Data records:

======

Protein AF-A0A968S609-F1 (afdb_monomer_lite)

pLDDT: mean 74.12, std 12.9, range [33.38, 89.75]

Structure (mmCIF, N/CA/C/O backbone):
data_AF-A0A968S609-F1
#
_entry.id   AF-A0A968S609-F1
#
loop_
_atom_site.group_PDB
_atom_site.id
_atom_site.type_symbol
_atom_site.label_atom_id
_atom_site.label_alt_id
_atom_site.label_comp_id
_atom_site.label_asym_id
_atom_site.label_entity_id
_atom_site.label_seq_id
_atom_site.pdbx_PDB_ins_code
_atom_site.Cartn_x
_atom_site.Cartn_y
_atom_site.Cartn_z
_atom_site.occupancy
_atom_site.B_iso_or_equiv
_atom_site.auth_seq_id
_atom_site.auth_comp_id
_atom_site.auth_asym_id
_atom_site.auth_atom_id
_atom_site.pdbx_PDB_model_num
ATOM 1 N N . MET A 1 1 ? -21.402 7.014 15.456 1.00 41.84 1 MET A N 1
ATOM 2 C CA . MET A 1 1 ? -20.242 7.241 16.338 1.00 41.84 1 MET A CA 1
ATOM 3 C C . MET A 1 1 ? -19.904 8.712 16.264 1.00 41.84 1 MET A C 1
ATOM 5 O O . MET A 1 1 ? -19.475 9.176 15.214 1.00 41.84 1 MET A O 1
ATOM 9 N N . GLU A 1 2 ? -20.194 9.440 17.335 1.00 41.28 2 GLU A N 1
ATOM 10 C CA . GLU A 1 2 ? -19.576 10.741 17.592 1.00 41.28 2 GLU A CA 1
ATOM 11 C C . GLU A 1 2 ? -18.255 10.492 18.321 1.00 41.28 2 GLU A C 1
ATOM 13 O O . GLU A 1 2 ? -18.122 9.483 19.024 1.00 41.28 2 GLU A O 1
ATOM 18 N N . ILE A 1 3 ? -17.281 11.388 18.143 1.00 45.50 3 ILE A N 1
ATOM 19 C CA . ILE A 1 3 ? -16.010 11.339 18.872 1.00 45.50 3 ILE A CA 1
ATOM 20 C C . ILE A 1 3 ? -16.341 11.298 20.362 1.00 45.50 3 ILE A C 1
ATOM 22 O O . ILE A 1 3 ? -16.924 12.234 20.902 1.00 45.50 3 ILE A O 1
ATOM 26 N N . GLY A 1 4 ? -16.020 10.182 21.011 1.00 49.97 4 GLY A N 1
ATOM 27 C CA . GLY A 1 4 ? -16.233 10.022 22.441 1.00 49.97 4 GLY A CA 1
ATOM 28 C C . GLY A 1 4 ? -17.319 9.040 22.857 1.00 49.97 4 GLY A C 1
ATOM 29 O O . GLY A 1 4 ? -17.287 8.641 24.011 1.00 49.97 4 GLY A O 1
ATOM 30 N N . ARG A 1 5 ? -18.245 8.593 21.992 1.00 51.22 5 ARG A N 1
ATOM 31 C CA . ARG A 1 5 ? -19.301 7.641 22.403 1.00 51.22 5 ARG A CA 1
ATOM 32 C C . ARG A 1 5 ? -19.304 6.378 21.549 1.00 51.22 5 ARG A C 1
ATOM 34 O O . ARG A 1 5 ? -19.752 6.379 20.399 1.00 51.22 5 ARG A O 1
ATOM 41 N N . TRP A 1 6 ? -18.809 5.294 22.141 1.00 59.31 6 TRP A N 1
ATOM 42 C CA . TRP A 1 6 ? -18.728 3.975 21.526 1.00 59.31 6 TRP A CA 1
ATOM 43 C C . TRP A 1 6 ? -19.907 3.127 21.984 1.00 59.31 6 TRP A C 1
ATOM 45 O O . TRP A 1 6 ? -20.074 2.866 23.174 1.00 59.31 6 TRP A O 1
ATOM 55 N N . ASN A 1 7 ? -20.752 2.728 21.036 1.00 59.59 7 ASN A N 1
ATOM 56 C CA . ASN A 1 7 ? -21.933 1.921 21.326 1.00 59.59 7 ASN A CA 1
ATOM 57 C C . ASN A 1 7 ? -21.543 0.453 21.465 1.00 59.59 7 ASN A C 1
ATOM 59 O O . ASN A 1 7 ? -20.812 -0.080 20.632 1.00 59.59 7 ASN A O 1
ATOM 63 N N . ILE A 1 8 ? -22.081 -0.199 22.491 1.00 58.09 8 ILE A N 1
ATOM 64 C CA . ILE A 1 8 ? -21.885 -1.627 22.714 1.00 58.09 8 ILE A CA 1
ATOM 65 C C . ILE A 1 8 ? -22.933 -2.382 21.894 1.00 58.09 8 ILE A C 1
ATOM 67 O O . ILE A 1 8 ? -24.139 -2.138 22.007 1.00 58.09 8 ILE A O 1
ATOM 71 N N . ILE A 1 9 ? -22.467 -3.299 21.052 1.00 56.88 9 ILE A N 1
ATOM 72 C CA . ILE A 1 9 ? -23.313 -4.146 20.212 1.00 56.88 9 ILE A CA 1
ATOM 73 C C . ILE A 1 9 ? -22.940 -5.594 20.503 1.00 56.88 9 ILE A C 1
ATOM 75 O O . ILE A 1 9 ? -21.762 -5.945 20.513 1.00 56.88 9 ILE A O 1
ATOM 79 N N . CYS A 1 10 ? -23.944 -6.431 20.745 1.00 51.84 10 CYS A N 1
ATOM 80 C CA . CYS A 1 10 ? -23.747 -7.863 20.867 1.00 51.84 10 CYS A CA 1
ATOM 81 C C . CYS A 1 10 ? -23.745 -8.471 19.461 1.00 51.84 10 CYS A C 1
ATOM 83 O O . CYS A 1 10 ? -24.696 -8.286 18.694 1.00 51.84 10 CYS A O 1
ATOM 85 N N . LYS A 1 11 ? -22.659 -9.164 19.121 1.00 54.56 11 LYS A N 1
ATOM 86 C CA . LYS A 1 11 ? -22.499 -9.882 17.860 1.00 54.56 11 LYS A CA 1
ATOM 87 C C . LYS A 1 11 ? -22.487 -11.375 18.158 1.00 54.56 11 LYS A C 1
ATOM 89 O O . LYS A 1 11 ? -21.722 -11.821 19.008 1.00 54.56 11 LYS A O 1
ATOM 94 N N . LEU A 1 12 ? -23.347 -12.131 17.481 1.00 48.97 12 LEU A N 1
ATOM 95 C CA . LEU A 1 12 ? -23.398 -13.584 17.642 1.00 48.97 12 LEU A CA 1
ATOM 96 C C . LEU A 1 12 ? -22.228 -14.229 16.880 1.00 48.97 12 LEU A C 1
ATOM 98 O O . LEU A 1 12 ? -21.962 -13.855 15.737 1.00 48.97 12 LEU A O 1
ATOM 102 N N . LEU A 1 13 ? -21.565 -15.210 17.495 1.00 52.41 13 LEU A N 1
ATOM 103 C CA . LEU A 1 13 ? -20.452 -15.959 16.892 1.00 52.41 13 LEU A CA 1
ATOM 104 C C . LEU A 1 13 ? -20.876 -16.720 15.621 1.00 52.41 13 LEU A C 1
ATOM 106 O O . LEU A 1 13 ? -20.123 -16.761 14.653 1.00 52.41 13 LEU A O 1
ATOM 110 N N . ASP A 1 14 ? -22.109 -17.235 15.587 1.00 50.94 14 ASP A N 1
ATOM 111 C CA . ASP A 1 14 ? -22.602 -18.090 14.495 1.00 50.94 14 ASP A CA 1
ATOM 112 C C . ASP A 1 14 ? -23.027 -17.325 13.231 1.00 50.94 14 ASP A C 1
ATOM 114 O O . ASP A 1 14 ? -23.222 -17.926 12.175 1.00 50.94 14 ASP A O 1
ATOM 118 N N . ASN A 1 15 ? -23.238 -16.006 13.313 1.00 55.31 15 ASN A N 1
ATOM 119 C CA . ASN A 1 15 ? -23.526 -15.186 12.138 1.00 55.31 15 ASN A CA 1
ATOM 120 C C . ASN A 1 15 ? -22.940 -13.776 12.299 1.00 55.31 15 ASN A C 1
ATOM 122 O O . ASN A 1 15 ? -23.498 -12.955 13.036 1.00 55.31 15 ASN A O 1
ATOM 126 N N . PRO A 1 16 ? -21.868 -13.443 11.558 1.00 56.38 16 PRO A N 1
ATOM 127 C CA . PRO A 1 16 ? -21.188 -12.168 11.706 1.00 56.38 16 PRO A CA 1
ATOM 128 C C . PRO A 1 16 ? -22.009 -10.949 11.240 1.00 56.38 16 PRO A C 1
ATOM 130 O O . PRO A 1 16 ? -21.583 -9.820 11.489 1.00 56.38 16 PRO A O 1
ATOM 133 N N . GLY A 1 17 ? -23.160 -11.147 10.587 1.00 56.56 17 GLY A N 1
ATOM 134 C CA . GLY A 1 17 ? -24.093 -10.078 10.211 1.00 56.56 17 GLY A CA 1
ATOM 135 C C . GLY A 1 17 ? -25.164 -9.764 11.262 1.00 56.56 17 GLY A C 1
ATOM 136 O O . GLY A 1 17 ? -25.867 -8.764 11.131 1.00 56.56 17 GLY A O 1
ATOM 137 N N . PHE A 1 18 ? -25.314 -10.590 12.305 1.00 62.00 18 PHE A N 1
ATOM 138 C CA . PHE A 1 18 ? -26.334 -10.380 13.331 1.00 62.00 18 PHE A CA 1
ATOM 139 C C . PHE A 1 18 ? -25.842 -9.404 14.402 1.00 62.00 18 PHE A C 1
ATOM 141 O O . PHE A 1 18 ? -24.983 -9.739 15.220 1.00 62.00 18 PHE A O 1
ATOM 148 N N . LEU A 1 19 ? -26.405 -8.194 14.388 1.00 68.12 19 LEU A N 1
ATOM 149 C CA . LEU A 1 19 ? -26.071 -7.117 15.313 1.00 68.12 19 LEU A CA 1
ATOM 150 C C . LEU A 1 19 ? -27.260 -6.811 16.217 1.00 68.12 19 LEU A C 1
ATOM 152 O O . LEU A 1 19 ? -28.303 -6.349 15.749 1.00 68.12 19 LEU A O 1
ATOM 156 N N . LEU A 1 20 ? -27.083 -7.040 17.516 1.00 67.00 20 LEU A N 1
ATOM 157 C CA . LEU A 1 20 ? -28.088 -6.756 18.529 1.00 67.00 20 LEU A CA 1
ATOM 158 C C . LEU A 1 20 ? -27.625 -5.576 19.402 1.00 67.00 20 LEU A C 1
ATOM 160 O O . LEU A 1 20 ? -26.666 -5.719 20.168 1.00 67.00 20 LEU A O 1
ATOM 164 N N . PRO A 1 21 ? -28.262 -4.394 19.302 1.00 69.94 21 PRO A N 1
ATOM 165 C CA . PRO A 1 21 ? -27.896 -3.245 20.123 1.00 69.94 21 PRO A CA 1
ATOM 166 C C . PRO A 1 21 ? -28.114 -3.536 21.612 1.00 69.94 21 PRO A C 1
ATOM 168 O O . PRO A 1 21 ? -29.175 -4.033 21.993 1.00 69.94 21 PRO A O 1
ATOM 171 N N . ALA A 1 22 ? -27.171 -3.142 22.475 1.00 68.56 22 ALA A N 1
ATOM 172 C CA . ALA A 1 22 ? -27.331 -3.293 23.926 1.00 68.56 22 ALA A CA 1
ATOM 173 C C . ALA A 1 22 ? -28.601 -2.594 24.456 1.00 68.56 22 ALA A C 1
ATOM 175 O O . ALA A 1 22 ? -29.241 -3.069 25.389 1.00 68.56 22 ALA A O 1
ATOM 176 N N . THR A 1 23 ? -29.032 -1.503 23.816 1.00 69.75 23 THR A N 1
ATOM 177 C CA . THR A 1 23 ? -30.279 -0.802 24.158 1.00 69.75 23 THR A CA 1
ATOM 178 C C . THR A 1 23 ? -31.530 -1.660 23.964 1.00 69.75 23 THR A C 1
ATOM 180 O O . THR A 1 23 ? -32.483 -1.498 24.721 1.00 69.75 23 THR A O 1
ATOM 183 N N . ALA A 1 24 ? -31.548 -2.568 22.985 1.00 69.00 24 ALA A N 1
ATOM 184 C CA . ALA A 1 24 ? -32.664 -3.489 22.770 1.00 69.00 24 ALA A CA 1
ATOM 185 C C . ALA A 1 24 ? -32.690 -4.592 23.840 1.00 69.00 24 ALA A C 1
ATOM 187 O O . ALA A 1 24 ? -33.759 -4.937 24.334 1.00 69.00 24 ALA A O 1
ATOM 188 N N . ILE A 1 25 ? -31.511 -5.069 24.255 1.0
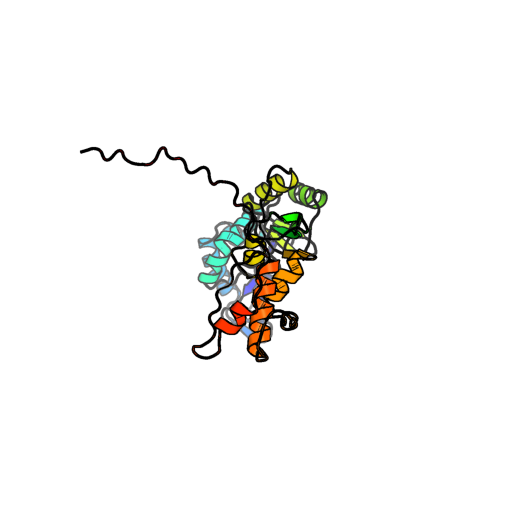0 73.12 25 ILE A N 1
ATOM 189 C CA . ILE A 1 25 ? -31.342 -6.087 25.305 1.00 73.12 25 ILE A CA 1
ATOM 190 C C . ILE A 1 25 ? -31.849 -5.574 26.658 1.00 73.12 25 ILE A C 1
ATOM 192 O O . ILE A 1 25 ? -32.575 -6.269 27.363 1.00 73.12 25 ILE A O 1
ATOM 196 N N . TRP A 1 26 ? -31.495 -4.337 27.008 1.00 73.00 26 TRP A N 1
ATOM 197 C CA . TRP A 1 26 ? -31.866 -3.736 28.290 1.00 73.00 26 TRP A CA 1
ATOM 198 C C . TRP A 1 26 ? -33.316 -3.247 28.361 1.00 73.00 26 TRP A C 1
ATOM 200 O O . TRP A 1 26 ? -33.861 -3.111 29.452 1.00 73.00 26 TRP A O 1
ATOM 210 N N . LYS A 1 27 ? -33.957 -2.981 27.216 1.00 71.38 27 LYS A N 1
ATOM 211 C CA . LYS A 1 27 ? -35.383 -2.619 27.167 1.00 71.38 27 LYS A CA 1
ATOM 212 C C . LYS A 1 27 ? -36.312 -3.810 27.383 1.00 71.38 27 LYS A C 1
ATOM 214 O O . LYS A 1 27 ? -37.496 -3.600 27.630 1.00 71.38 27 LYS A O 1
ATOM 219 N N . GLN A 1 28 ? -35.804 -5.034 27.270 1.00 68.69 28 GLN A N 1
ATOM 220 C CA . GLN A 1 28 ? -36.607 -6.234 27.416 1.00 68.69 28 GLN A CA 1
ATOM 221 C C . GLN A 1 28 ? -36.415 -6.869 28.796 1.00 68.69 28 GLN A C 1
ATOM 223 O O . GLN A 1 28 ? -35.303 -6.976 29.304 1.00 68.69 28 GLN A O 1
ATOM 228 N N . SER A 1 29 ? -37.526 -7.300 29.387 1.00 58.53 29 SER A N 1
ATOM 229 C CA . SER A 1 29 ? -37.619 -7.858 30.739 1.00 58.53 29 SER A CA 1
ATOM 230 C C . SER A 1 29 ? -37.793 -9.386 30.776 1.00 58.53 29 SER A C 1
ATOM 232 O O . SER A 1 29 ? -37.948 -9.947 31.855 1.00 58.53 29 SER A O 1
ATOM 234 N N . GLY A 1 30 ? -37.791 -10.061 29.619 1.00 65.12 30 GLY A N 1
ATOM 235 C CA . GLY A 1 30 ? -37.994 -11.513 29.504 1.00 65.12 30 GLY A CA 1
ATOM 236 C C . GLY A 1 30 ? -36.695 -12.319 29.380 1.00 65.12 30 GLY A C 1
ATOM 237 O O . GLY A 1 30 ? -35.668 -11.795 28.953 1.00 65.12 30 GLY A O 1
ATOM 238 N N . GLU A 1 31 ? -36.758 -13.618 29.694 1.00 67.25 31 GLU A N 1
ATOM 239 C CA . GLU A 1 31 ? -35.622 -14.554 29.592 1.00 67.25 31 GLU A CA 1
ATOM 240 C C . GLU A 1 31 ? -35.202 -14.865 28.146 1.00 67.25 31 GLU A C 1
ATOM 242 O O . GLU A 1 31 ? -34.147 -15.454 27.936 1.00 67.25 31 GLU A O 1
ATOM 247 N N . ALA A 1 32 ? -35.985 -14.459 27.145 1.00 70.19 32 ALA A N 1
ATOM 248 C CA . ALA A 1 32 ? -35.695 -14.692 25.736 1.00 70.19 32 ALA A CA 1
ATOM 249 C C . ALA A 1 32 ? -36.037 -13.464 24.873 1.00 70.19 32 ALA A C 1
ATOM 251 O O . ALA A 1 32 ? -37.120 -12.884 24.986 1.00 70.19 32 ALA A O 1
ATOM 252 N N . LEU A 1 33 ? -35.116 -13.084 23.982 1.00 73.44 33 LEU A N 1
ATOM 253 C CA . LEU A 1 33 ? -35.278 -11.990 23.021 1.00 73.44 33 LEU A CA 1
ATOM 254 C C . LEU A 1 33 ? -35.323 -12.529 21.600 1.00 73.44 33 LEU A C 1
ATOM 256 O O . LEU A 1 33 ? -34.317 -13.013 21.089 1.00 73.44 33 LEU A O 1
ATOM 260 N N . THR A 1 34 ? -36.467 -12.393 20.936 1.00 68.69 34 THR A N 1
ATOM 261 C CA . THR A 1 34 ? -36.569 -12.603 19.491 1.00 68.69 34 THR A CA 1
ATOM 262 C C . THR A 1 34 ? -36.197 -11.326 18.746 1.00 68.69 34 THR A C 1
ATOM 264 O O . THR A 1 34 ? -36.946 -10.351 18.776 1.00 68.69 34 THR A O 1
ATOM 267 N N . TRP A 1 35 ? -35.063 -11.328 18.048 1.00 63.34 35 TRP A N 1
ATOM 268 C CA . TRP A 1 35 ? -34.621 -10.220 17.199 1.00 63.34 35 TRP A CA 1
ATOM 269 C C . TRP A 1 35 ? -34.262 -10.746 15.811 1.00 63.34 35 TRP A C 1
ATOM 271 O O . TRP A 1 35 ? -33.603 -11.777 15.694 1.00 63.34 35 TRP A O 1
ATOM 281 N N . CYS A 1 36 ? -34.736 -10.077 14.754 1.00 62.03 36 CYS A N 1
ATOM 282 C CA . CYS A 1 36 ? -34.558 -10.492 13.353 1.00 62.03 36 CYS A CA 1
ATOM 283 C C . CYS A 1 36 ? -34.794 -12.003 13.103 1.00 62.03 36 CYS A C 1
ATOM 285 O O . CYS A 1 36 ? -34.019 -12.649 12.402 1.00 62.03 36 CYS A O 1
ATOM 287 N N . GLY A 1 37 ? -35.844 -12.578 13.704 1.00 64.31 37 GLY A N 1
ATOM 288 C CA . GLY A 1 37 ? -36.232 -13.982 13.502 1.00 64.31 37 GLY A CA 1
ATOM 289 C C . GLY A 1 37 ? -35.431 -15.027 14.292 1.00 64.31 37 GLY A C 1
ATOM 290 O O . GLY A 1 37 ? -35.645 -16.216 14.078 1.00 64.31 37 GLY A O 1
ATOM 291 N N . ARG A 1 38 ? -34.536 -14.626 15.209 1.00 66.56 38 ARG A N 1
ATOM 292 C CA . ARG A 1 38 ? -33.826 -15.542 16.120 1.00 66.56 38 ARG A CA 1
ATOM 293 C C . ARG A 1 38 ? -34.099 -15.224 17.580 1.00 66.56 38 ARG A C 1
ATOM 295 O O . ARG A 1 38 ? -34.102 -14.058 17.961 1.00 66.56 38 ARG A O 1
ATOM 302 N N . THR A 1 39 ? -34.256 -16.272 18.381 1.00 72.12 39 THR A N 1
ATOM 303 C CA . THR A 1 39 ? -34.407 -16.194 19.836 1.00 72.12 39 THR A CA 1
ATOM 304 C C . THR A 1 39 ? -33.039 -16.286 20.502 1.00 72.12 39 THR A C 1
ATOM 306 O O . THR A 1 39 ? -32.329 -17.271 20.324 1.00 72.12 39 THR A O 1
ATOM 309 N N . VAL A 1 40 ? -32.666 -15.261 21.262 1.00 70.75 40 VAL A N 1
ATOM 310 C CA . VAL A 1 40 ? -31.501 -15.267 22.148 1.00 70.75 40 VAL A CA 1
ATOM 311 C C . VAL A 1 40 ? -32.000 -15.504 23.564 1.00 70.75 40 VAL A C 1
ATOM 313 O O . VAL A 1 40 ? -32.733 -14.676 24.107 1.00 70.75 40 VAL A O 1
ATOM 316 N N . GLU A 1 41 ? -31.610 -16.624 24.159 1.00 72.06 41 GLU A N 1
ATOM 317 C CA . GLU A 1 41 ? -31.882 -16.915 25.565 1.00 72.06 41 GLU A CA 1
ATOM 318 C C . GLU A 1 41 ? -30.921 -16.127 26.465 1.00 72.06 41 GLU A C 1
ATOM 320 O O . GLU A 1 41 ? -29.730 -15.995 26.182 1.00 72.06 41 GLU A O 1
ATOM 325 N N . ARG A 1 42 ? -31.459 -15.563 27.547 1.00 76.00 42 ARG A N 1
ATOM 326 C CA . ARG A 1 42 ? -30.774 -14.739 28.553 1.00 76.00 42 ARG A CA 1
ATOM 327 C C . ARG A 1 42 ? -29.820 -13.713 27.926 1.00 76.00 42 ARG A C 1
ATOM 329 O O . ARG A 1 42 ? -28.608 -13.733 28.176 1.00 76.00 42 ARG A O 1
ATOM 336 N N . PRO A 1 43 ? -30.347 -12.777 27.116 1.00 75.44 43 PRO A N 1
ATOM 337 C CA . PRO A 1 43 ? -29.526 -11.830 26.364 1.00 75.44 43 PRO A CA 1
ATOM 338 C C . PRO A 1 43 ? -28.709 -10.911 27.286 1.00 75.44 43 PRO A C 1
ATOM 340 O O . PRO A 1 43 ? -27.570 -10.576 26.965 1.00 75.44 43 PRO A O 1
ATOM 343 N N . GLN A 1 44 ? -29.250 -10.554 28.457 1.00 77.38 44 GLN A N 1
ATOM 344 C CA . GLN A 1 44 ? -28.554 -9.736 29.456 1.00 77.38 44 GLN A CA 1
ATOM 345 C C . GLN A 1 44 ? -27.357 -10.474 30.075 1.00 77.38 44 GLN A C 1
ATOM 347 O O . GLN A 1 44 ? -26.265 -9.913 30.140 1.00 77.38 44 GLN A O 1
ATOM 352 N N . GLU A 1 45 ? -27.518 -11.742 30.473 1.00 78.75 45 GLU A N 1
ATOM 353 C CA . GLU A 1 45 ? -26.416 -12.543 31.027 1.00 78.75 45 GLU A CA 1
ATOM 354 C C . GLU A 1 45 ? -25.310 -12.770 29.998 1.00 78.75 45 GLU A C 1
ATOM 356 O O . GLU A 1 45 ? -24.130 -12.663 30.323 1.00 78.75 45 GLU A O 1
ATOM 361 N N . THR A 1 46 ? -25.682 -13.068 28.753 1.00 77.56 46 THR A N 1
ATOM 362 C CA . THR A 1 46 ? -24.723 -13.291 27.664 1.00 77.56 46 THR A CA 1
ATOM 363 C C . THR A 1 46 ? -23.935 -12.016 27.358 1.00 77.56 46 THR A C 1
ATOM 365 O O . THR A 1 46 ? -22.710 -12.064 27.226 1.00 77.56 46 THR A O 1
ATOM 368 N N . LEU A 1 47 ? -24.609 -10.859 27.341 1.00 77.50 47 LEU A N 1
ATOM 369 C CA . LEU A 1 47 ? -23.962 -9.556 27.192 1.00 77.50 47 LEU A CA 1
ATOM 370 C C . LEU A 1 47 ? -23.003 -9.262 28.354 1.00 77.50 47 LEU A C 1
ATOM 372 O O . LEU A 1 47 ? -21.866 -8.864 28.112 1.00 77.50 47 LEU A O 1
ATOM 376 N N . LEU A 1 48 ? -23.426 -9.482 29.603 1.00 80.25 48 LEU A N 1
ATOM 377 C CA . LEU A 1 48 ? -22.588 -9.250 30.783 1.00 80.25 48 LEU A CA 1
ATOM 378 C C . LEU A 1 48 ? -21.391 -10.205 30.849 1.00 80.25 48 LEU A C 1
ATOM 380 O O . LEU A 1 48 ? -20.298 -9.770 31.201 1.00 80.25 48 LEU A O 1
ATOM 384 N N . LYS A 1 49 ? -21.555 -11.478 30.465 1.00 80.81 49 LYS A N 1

======

Description of the task: I'd like the lines above from the one with "ATOM 212 C C" up to and including the one with "ATOM 221 C C" copied exactly, with no other lines.

Answer space:
ATOM 212 C C . LYS A 1 27 ? -36.312 -3.810 27.383 1.00 71.38 27 LYS A C 1
ATOM 214 O O . LYS A 1 27 ? -37.496 -3.600 27.630 1.00 71.38 27 LYS A O 1
ATOM 219 N N . GLN A 1 28 ? -35.804 -5.034 27.270 1.00 68.69 28 GLN A N 1
ATOM 220 C CA . GLN A 1 28 ? -36.607 -6.234 27.416 1.00 68.69 28 GLN A CA 1
ATOM 221 C C . GLN A 1 28 ? -36.415 -6.869 28.796 1.00 68.69 28 GLN A C 1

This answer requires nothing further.